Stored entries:
- Opening Delimiter -

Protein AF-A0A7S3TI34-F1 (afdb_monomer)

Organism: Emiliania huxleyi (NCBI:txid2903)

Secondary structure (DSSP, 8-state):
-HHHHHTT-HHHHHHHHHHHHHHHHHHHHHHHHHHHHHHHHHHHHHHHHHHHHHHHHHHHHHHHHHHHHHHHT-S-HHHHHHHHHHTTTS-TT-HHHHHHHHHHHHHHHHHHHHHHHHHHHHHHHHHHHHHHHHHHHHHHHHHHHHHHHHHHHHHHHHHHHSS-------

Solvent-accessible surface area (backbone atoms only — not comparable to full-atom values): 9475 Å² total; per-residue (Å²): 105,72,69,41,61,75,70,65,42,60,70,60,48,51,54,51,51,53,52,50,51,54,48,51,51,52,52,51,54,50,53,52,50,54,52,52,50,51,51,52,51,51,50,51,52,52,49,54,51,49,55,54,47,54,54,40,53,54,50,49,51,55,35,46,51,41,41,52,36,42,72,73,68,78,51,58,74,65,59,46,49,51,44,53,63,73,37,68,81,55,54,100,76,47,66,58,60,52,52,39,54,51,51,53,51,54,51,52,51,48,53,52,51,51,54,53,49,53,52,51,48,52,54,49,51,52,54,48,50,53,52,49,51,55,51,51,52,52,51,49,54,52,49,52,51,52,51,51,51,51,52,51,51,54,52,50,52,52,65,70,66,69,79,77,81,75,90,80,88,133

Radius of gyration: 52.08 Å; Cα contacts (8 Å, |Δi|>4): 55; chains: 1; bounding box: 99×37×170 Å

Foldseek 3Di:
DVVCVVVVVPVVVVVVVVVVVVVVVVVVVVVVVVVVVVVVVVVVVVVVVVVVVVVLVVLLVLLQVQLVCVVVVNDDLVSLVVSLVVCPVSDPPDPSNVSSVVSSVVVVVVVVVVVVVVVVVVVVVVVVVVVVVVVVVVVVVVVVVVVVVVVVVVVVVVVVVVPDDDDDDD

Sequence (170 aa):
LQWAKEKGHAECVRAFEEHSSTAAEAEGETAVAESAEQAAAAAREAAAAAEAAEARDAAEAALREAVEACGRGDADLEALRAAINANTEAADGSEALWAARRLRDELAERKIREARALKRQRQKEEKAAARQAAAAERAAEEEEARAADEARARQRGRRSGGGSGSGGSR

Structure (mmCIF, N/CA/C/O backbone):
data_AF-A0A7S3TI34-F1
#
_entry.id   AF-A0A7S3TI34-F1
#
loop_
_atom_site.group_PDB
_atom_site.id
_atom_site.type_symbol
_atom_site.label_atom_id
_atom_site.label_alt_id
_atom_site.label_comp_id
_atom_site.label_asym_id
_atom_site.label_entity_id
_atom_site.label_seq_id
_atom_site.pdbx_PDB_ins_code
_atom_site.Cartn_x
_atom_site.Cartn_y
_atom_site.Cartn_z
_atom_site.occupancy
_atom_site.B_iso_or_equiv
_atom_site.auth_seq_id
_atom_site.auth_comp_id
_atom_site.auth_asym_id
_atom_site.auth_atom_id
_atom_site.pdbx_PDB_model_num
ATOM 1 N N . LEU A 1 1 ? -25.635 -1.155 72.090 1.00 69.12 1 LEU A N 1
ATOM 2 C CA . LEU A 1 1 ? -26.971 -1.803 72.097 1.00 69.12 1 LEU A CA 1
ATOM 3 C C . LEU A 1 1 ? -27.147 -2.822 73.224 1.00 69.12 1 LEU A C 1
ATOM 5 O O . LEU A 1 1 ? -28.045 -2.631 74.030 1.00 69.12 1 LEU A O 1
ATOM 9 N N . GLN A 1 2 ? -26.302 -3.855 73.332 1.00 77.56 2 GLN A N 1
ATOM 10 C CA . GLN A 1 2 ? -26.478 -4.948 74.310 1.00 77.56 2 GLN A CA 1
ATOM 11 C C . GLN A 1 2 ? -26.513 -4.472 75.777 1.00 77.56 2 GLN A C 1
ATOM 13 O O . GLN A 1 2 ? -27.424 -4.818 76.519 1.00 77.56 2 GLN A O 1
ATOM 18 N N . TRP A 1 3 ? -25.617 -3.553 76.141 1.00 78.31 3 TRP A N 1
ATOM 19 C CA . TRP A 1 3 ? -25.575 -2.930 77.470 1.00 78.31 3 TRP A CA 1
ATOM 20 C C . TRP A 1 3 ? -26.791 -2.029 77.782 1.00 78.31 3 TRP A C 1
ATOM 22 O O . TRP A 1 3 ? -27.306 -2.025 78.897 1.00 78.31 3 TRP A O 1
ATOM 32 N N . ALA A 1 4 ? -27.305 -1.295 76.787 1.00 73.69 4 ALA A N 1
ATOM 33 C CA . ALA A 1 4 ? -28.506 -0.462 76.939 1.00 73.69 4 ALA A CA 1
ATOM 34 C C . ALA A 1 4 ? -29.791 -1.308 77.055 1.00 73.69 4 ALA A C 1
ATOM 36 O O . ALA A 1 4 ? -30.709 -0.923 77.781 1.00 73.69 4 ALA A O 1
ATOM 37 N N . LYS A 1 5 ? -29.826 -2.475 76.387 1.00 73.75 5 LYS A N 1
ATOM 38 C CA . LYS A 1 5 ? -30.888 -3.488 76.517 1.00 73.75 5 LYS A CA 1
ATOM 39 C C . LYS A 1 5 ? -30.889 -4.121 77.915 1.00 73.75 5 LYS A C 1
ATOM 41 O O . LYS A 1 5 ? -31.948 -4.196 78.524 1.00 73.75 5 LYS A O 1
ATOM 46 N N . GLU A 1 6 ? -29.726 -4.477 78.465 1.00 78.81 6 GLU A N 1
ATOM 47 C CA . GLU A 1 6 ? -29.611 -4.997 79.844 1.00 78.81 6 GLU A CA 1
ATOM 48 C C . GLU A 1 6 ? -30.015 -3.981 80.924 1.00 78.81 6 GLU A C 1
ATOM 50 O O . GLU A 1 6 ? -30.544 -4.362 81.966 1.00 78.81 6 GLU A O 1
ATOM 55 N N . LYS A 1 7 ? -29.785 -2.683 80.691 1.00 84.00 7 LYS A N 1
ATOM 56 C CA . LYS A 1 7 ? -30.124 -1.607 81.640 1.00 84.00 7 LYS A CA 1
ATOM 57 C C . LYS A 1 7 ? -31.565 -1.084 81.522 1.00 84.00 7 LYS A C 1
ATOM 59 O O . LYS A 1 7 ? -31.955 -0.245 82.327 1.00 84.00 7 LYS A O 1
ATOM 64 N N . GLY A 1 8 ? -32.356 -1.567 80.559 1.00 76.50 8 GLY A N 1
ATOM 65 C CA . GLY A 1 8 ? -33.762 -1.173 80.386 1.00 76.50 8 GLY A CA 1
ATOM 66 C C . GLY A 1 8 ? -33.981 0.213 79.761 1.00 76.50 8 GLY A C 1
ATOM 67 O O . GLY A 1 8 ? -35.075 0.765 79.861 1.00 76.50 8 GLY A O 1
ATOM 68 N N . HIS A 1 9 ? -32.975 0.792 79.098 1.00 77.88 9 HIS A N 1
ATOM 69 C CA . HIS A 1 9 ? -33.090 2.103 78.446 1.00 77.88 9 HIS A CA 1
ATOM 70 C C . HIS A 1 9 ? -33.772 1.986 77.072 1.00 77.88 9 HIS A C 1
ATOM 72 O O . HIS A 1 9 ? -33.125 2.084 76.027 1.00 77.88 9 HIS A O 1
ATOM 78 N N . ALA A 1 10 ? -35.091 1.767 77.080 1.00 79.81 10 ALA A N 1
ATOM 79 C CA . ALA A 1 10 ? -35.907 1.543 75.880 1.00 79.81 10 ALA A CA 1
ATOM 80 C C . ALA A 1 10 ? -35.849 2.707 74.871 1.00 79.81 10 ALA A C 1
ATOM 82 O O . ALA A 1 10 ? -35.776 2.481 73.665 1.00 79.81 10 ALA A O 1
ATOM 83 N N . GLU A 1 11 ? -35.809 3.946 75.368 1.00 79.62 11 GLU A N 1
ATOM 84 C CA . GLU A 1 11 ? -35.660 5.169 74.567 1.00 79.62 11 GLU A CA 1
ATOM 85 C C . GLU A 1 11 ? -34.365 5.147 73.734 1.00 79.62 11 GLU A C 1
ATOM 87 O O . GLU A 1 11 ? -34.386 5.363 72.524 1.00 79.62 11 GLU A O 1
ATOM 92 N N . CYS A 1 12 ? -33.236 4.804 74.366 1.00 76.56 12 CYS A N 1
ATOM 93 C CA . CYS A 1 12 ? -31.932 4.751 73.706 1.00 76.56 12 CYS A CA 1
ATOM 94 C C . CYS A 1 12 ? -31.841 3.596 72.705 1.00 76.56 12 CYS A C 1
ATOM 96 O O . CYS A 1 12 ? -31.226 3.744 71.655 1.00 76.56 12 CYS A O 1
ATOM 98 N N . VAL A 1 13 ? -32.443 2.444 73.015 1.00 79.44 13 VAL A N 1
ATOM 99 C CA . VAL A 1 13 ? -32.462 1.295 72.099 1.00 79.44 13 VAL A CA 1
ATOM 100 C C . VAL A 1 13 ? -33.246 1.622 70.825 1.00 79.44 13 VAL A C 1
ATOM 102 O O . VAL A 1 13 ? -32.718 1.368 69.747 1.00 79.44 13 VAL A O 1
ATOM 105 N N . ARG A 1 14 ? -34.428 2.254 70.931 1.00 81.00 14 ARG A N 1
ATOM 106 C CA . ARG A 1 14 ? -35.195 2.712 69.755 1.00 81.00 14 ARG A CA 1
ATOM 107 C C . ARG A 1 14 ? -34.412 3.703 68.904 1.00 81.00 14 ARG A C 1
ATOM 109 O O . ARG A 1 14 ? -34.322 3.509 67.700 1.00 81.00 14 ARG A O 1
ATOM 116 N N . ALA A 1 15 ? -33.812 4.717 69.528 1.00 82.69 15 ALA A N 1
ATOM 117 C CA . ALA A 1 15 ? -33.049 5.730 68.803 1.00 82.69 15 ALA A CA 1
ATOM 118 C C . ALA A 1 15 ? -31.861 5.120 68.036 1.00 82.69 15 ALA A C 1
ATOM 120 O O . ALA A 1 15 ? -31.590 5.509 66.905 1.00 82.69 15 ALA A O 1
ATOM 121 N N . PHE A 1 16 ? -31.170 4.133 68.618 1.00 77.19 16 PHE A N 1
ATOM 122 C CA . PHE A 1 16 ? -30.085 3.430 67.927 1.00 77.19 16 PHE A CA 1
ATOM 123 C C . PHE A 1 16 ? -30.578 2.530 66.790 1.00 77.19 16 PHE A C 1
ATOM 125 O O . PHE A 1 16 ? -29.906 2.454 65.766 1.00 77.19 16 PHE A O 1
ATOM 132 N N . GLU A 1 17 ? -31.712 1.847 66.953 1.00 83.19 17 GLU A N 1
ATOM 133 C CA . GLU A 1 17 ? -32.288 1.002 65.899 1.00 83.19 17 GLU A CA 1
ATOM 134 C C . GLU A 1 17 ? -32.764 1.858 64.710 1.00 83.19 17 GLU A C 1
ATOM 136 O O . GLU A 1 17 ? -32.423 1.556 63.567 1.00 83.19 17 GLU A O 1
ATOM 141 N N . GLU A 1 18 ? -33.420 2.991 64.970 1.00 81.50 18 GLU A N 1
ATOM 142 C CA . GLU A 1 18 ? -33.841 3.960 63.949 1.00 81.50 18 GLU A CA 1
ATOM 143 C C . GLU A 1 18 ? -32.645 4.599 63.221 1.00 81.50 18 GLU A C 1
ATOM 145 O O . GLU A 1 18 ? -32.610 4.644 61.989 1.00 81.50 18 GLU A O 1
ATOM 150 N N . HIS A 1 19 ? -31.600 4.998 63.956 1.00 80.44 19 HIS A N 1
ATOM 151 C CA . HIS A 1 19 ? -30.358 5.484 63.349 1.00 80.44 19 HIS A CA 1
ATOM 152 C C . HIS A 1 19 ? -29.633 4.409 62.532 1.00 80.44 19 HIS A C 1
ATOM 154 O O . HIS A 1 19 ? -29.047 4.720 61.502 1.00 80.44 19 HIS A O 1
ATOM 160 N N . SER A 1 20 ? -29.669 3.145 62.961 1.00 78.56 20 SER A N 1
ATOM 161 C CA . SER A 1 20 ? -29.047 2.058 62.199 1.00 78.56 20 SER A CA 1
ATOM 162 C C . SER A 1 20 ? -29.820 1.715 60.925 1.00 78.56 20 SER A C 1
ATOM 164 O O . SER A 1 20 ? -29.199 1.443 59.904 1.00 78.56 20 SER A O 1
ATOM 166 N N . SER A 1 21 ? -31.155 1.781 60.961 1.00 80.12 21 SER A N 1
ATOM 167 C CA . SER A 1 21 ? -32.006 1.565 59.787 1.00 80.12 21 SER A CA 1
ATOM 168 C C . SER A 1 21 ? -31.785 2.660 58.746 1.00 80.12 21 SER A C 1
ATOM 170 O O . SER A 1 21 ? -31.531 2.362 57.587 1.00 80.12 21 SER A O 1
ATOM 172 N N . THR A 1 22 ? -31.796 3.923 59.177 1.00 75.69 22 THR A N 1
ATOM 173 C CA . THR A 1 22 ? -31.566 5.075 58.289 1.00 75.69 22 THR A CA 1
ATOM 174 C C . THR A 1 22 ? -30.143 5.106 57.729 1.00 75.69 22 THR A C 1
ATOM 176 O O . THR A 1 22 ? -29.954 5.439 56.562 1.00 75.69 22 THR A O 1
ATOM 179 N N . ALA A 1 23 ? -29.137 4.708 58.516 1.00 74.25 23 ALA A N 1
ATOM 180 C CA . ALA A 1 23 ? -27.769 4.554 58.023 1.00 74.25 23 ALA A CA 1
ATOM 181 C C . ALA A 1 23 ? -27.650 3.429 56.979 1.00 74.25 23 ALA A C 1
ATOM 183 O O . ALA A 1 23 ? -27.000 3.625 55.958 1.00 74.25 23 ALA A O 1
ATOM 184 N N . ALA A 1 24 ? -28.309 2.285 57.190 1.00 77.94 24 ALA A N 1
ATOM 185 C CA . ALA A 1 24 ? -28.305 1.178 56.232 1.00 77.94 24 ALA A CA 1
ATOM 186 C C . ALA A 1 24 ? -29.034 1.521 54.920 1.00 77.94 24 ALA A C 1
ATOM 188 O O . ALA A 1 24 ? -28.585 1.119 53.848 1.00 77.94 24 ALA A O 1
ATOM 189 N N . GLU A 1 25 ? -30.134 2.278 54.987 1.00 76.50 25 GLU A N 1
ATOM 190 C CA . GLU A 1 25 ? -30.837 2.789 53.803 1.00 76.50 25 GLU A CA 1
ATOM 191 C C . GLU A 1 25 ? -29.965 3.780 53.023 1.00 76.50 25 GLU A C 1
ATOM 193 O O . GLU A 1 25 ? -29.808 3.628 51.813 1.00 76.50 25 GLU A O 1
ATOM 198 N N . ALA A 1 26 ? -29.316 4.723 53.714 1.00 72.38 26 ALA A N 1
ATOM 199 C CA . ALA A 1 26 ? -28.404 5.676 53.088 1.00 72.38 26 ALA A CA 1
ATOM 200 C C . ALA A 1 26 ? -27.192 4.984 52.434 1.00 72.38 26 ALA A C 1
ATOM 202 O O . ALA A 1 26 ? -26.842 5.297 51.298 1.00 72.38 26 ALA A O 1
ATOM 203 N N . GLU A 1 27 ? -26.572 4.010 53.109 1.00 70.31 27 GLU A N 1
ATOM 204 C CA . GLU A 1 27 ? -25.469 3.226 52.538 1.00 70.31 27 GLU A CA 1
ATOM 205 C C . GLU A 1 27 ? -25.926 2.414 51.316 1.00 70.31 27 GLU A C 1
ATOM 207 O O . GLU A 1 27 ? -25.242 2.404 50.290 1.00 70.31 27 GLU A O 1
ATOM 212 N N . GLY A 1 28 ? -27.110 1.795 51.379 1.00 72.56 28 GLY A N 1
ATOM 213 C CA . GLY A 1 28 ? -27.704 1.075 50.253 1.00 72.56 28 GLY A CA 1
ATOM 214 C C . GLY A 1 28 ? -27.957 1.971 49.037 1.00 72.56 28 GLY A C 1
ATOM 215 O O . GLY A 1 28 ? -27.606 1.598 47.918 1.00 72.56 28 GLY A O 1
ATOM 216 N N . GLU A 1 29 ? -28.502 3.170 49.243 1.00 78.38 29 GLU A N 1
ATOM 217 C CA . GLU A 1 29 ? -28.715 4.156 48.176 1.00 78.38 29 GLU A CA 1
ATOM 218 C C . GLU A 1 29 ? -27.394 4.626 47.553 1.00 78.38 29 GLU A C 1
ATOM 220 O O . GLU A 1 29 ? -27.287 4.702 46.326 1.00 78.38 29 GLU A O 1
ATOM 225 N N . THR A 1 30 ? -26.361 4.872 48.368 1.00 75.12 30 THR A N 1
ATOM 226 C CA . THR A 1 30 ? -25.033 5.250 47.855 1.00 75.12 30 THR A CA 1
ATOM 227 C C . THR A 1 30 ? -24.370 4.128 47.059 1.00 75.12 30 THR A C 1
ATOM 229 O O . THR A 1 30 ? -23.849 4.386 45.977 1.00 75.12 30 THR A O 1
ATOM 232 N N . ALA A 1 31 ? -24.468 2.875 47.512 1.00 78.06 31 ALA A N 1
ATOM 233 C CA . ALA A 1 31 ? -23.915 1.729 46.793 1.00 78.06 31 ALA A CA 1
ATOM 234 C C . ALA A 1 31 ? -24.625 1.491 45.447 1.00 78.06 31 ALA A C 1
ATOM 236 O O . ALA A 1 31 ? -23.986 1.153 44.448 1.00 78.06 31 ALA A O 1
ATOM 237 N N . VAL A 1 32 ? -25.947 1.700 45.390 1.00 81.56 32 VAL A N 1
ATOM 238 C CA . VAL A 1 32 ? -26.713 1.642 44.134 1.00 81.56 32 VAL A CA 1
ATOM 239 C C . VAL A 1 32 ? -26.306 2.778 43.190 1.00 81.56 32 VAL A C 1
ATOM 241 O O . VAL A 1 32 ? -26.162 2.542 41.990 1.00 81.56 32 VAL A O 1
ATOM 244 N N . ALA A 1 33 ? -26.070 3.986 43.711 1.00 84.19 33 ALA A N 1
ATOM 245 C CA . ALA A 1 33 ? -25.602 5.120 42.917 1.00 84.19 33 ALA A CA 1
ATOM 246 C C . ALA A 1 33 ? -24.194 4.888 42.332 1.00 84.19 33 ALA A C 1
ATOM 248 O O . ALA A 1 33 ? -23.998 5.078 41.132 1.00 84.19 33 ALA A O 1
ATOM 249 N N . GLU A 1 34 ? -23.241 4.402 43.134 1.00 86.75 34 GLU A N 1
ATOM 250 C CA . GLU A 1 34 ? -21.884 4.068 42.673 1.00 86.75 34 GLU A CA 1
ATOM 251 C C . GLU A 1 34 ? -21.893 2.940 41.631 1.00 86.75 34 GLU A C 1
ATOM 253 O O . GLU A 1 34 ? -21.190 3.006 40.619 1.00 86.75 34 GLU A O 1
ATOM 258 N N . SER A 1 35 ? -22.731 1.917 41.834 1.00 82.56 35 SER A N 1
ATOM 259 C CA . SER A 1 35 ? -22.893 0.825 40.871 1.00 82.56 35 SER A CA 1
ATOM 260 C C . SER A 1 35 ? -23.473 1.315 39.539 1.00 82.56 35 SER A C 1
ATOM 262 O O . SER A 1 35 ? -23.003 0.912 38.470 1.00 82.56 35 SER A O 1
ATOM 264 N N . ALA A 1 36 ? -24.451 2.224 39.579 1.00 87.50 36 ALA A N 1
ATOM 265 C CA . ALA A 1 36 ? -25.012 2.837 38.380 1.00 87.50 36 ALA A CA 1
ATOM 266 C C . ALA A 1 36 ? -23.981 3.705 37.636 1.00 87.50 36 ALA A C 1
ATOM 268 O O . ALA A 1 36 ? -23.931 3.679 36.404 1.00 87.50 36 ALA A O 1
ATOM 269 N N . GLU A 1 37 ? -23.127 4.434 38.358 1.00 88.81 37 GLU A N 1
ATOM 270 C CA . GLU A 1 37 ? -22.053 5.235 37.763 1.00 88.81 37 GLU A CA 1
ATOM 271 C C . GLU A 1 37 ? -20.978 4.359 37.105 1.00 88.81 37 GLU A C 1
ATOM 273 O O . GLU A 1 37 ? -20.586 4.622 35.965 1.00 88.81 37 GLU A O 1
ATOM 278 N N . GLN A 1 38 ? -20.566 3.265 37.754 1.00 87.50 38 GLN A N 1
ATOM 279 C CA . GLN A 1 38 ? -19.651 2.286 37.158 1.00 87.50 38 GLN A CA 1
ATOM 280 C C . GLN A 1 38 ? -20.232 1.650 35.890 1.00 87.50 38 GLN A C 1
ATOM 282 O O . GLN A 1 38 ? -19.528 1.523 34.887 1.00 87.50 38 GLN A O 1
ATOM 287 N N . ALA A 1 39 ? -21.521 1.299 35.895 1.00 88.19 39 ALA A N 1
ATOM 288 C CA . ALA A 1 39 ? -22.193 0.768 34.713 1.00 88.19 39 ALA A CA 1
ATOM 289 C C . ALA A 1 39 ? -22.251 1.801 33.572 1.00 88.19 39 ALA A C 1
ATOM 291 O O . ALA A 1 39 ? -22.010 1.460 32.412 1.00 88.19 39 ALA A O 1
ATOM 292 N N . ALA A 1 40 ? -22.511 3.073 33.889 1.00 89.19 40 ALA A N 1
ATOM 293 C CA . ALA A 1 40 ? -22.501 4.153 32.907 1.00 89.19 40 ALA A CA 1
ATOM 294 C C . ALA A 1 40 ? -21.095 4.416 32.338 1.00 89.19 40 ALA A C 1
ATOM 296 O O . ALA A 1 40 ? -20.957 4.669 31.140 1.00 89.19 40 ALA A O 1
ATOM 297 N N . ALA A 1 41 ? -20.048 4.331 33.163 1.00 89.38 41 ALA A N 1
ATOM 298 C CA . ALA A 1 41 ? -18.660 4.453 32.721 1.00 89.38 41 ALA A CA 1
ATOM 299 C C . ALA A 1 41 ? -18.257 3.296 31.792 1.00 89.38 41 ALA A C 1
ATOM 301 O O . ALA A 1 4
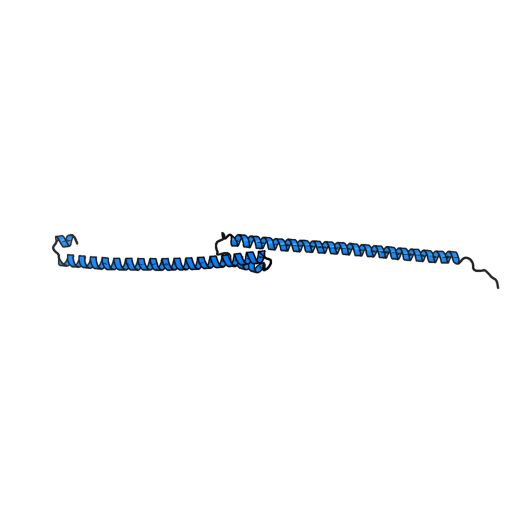1 ? -17.746 3.545 30.700 1.00 89.38 41 ALA A O 1
ATOM 302 N N . ALA A 1 42 ? -18.5
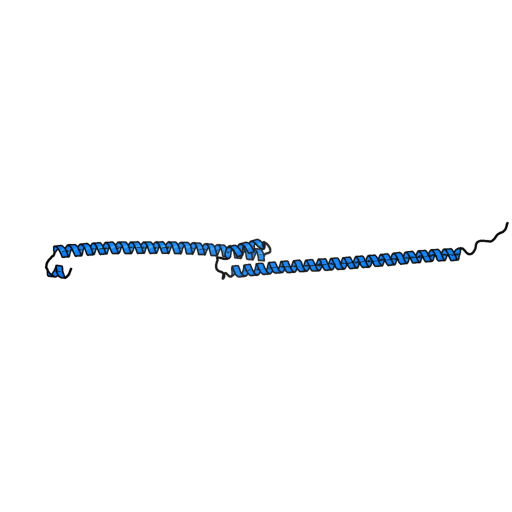81 2.054 32.164 1.00 88.50 42 ALA A N 1
ATOM 303 C CA . ALA A 1 42 ? 
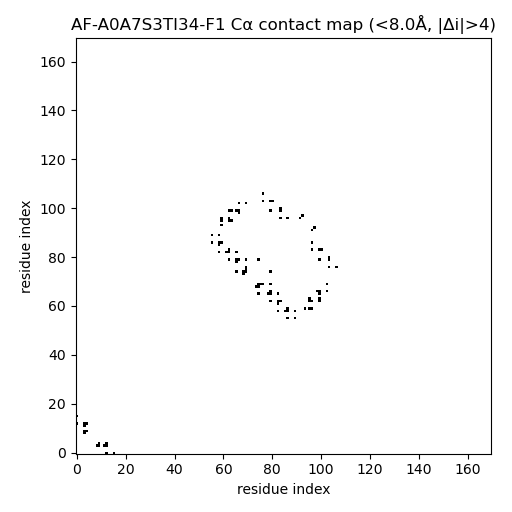-18.335 0.876 31.334 1.00 88.50 42 ALA A CA 1
ATOM 304 C C . ALA A 1 42 ? -19.079 0.948 29.989 1.00 88.50 42 ALA A C 1
ATOM 306 O O . ALA A 1 42 ? -18.527 0.587 28.952 1.00 88.50 42 ALA A O 1
ATOM 307 N N . ALA A 1 43 ? -20.311 1.471 29.974 1.00 89.31 43 ALA A N 1
ATOM 308 C CA . ALA A 1 43 ? -21.062 1.682 28.738 1.00 89.31 43 ALA A CA 1
ATOM 309 C C . ALA A 1 43 ? -20.400 2.719 27.813 1.00 89.31 43 ALA A C 1
ATOM 311 O O . ALA A 1 43 ? -20.374 2.526 26.599 1.00 89.31 43 ALA A O 1
ATOM 312 N N . ARG A 1 44 ? -19.831 3.801 28.368 1.00 90.62 
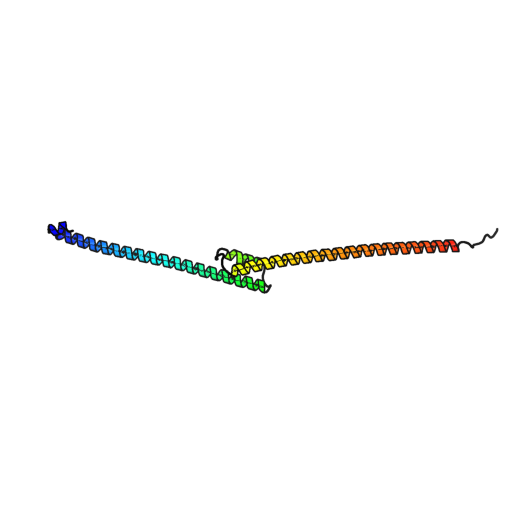44 ARG A N 1
ATOM 313 C CA . ARG A 1 44 ? -19.083 4.805 27.588 1.00 90.62 44 ARG A CA 1
ATOM 314 C C . ARG A 1 44 ? -17.785 4.236 27.024 1.00 90.62 44 ARG A C 1
ATOM 316 O O . ARG A 1 44 ? -17.465 4.506 25.872 1.00 90.62 44 ARG A O 1
ATOM 323 N N . GLU A 1 45 ? -17.062 3.442 27.808 1.00 90.12 45 GLU A N 1
ATOM 324 C CA . GLU A 1 45 ? -15.844 2.770 27.348 1.00 90.12 45 GLU A CA 1
ATOM 325 C C . GLU A 1 45 ? -16.150 1.764 26.231 1.00 90.12 45 GLU A C 1
ATOM 327 O O . GLU A 1 45 ? -15.483 1.765 25.198 1.00 90.12 45 GLU A O 1
ATOM 332 N N . ALA A 1 46 ? -17.209 0.967 26.387 1.00 88.12 46 ALA A N 1
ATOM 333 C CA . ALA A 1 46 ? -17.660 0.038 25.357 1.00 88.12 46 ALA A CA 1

- Closing Delimiter -

### Task brief
In your reply, restate exactly the lines from the start of the records above through the line holding "Solvent-accessible surface area", including both, and nothing else.

### Answer below
Protein AF-A0A7S3TI34-F1 (afdb_monomer)

Organism: Emiliania huxleyi (NCBI:txid2903)

Secondary structure (DSSP, 8-state):
-HHHHHTT-HHHHHHHHHHHHHHHHHHHHHHHHHHHHHHHHHHHHHHHHHHHHHHHHHHHHHHHHHHHHHHHT-S-HHHHHHHHHHTTTS-TT-HHHHHHHHHHHHHHHHHHHHHHHHHHHHHHHHHHHHHHHHHHHHHHHHHHHHHHHHHHHHHHHHHHHSS-------

Solvent-accessible surface area (backbone atoms only — not comparable to full-atom values): 9475 Å² total; per-residue (Å²): 105,72,69,41,61,75,70,65,42,60,70,60,48,51,54,51,51,53,52,50,51,54,48,51,51,52,52,51,54,50,53,52,50,54,52,52,50,51,51,52,51,51,50,51,52,52,49,54,51,49,55,54,47,54,54,40,53,54,50,49,51,55,35,46,51,41,41,52,36,42,72,73,68,78,51,58,74,65,59,46,49,51,44,53,63,73,37,68,81,55,54,100,76,47,66,58,60,52,52,39,54,51,51,53,51,54,51,52,51,48,53,52,51,51,54,53,49,53,52,51,48,52,54,49,51,52,54,48,50,53,52,49,51,55,51,51,52,52,51,49,54,52,49,52,51,52,51,51,51,51,52,51,51,54,52,50,52,52,65,70,66,69,79,77,81,75,90,80,88,133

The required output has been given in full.